▶ **TASK DATA**:

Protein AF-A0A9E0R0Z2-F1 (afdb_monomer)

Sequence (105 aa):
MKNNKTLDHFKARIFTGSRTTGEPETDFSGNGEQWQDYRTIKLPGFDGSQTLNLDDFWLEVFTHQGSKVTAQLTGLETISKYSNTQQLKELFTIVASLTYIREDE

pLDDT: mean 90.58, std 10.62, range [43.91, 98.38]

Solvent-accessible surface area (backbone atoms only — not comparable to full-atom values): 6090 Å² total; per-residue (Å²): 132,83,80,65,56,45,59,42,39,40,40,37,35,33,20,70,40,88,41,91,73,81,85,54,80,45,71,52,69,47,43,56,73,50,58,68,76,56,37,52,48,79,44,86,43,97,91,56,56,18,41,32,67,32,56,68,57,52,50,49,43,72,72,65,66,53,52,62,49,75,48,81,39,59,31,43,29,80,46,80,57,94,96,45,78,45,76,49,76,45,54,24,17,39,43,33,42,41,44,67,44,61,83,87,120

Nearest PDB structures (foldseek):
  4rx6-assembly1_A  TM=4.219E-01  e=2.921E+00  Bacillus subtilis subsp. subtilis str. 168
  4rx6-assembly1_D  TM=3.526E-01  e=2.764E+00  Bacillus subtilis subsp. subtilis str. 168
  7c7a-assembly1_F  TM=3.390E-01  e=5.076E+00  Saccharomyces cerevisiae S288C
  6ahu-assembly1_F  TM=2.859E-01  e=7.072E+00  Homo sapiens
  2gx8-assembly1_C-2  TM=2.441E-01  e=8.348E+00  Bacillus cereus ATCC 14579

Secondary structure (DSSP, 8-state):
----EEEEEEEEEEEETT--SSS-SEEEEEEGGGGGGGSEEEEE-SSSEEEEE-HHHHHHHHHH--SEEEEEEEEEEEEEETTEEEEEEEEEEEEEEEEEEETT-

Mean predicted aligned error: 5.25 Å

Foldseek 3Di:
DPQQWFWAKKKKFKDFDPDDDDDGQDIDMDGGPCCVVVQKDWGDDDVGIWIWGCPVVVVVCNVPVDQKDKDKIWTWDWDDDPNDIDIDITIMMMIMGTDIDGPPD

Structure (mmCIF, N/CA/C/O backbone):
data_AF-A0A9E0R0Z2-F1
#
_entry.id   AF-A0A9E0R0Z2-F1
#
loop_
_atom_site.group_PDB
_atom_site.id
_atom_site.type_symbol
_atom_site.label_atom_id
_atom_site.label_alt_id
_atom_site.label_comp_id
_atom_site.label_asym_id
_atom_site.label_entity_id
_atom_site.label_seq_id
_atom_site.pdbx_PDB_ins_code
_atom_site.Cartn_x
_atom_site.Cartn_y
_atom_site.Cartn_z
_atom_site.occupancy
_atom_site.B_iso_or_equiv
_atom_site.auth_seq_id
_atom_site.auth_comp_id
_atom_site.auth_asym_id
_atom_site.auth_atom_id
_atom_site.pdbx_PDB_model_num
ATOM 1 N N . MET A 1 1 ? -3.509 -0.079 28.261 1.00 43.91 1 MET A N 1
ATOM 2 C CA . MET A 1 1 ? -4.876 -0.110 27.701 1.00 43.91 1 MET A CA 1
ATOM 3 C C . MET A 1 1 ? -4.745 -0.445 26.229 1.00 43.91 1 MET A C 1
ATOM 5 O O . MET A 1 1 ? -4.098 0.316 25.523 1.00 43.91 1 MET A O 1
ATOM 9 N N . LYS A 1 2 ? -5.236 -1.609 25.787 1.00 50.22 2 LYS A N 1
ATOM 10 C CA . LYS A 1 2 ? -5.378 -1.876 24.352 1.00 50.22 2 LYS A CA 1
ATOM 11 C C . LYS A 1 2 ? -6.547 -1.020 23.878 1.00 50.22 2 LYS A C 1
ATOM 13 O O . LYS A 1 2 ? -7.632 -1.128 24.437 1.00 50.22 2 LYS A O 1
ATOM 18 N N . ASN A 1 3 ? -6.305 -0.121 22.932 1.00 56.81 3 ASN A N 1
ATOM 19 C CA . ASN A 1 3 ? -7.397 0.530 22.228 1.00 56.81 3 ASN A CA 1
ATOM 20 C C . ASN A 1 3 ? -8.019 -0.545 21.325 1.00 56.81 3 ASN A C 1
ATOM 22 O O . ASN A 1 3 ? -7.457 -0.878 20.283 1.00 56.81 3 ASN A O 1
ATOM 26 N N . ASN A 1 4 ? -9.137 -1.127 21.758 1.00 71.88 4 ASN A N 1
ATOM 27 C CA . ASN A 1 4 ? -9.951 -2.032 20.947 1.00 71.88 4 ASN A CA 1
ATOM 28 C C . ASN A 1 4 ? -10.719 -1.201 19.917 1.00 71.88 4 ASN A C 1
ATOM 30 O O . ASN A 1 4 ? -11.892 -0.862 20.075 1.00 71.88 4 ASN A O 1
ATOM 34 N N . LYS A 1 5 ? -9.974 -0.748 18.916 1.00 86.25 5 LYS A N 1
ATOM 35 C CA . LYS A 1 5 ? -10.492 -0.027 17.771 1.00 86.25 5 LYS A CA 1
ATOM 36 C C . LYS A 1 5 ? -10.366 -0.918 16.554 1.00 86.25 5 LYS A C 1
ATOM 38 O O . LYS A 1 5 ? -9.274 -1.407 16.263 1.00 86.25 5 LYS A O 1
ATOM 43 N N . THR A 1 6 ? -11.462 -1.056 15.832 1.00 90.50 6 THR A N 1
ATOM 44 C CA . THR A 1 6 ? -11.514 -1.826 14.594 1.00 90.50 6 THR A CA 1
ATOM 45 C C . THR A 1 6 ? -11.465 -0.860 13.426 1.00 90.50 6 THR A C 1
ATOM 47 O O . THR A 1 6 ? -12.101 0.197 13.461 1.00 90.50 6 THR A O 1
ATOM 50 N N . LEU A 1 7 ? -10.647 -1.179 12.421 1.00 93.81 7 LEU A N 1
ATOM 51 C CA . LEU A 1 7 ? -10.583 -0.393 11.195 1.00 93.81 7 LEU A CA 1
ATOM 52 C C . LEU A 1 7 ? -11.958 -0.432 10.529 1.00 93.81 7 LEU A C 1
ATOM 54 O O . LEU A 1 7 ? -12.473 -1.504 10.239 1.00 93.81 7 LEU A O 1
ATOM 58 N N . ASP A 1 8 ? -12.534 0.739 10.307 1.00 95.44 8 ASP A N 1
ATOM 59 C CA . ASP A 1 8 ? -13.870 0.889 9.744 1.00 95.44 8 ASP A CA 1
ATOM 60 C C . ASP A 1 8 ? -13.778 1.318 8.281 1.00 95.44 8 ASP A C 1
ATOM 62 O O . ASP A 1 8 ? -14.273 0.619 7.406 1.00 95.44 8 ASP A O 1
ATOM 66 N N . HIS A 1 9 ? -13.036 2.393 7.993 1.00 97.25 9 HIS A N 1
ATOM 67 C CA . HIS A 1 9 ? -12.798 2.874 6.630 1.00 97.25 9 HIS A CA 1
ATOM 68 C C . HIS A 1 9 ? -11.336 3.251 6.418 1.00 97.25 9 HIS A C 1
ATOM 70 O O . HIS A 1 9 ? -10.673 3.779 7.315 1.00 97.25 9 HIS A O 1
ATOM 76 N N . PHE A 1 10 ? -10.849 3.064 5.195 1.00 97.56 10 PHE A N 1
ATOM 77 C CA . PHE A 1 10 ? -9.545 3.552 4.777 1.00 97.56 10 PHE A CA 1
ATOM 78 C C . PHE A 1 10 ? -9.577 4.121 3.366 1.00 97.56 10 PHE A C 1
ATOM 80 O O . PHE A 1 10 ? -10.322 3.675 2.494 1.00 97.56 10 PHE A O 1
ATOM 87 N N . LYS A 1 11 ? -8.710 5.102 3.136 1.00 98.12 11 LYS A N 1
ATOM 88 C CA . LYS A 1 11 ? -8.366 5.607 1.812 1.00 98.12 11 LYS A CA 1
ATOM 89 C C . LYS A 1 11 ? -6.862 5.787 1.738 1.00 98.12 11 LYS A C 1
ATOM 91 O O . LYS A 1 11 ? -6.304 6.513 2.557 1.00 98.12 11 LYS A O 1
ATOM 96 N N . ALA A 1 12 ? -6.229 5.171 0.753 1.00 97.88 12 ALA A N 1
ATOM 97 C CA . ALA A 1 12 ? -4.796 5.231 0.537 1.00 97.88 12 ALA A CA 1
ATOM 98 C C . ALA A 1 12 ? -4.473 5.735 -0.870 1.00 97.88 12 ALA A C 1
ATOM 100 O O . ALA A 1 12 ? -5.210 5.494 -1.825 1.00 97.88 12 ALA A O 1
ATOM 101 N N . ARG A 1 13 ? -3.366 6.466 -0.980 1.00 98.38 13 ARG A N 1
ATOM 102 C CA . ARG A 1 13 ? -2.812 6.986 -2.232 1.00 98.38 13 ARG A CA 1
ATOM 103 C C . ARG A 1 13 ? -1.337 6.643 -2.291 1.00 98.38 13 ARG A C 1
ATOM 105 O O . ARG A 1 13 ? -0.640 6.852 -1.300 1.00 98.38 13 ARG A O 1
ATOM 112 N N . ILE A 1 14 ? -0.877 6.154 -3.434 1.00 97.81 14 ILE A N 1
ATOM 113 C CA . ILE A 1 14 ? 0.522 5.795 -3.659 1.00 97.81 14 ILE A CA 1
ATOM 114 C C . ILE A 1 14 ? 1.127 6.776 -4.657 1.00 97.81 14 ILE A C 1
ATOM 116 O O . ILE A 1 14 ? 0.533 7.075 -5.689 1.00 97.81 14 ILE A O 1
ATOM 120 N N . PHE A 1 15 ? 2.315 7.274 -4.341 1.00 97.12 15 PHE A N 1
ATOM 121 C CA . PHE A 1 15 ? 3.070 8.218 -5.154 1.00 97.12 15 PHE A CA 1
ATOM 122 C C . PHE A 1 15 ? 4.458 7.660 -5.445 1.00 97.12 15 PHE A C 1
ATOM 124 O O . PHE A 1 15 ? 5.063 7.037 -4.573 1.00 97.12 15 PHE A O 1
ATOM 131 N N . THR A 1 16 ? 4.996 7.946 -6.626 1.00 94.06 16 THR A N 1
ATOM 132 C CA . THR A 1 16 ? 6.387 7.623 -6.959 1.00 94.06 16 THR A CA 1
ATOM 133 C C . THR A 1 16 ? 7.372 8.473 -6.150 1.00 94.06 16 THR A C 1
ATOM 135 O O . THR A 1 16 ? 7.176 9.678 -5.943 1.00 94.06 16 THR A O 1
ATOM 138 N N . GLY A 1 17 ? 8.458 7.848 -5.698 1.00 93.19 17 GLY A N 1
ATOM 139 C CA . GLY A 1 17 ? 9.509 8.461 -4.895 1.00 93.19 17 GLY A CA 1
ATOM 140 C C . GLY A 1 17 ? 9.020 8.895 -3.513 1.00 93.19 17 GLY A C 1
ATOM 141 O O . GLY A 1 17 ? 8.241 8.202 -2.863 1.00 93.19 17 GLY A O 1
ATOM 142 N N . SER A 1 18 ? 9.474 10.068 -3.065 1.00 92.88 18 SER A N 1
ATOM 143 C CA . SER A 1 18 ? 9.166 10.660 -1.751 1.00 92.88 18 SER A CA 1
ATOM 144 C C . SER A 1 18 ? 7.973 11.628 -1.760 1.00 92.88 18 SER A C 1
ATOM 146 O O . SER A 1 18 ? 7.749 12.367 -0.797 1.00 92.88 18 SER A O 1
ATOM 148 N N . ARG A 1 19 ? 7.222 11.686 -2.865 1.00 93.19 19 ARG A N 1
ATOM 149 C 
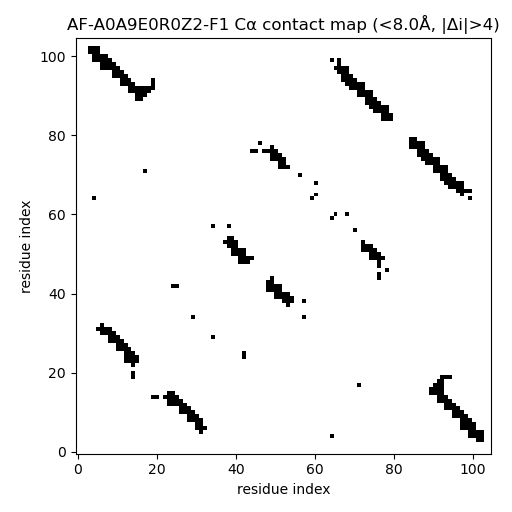CA . ARG A 1 19 ? 6.088 12.602 -3.015 1.00 93.19 19 ARG A CA 1
ATOM 150 C C . ARG A 1 19 ? 4.932 12.204 -2.094 1.00 93.19 19 ARG A C 1
ATOM 152 O O . ARG A 1 19 ? 4.660 11.032 -1.891 1.00 93.19 19 ARG A O 1
ATOM 159 N N . THR A 1 20 ? 4.195 13.192 -1.594 1.00 93.31 20 THR A N 1
ATOM 160 C CA . THR A 1 20 ? 2.970 12.983 -0.788 1.00 93.31 20 THR A CA 1
ATOM 161 C C . THR A 1 20 ? 1.770 13.776 -1.311 1.00 93.31 20 THR A C 1
ATOM 163 O O . THR A 1 20 ? 0.686 13.747 -0.728 1.00 93.31 20 THR A O 1
ATOM 166 N N . THR A 1 21 ? 1.960 14.509 -2.410 1.00 90.62 21 THR A N 1
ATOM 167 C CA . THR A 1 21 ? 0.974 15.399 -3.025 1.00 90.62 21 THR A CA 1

▶ **WHAT TO PRODUCE**:
Beginning at the line with "ATOM 66 N N" and stopping after the line with "ATOM 76 N N", please write out every line of the data above exactly and nothing else.

▶ **RESPONSE AREA**:
ATOM 66 N N . HIS A 1 9 ? -13.036 2.393 7.993 1.00 97.25 9 HIS A N 1
ATOM 67 C CA . HIS A 1 9 ? -12.798 2.874 6.630 1.00 97.25 9 HIS A CA 1
ATOM 68 C C . HIS A 1 9 ? -11.336 3.251 6.418 1.00 97.25 9 HIS A C 1
ATOM 70 O O . HIS A 1 9 ? -10.673 3.779 7.315 1.00 97.25 9 HIS A O 1
ATOM 76 N N . PHE A 1 10 ? -10.849 3.064 5.195 1.00 97.56 10 PHE A N 1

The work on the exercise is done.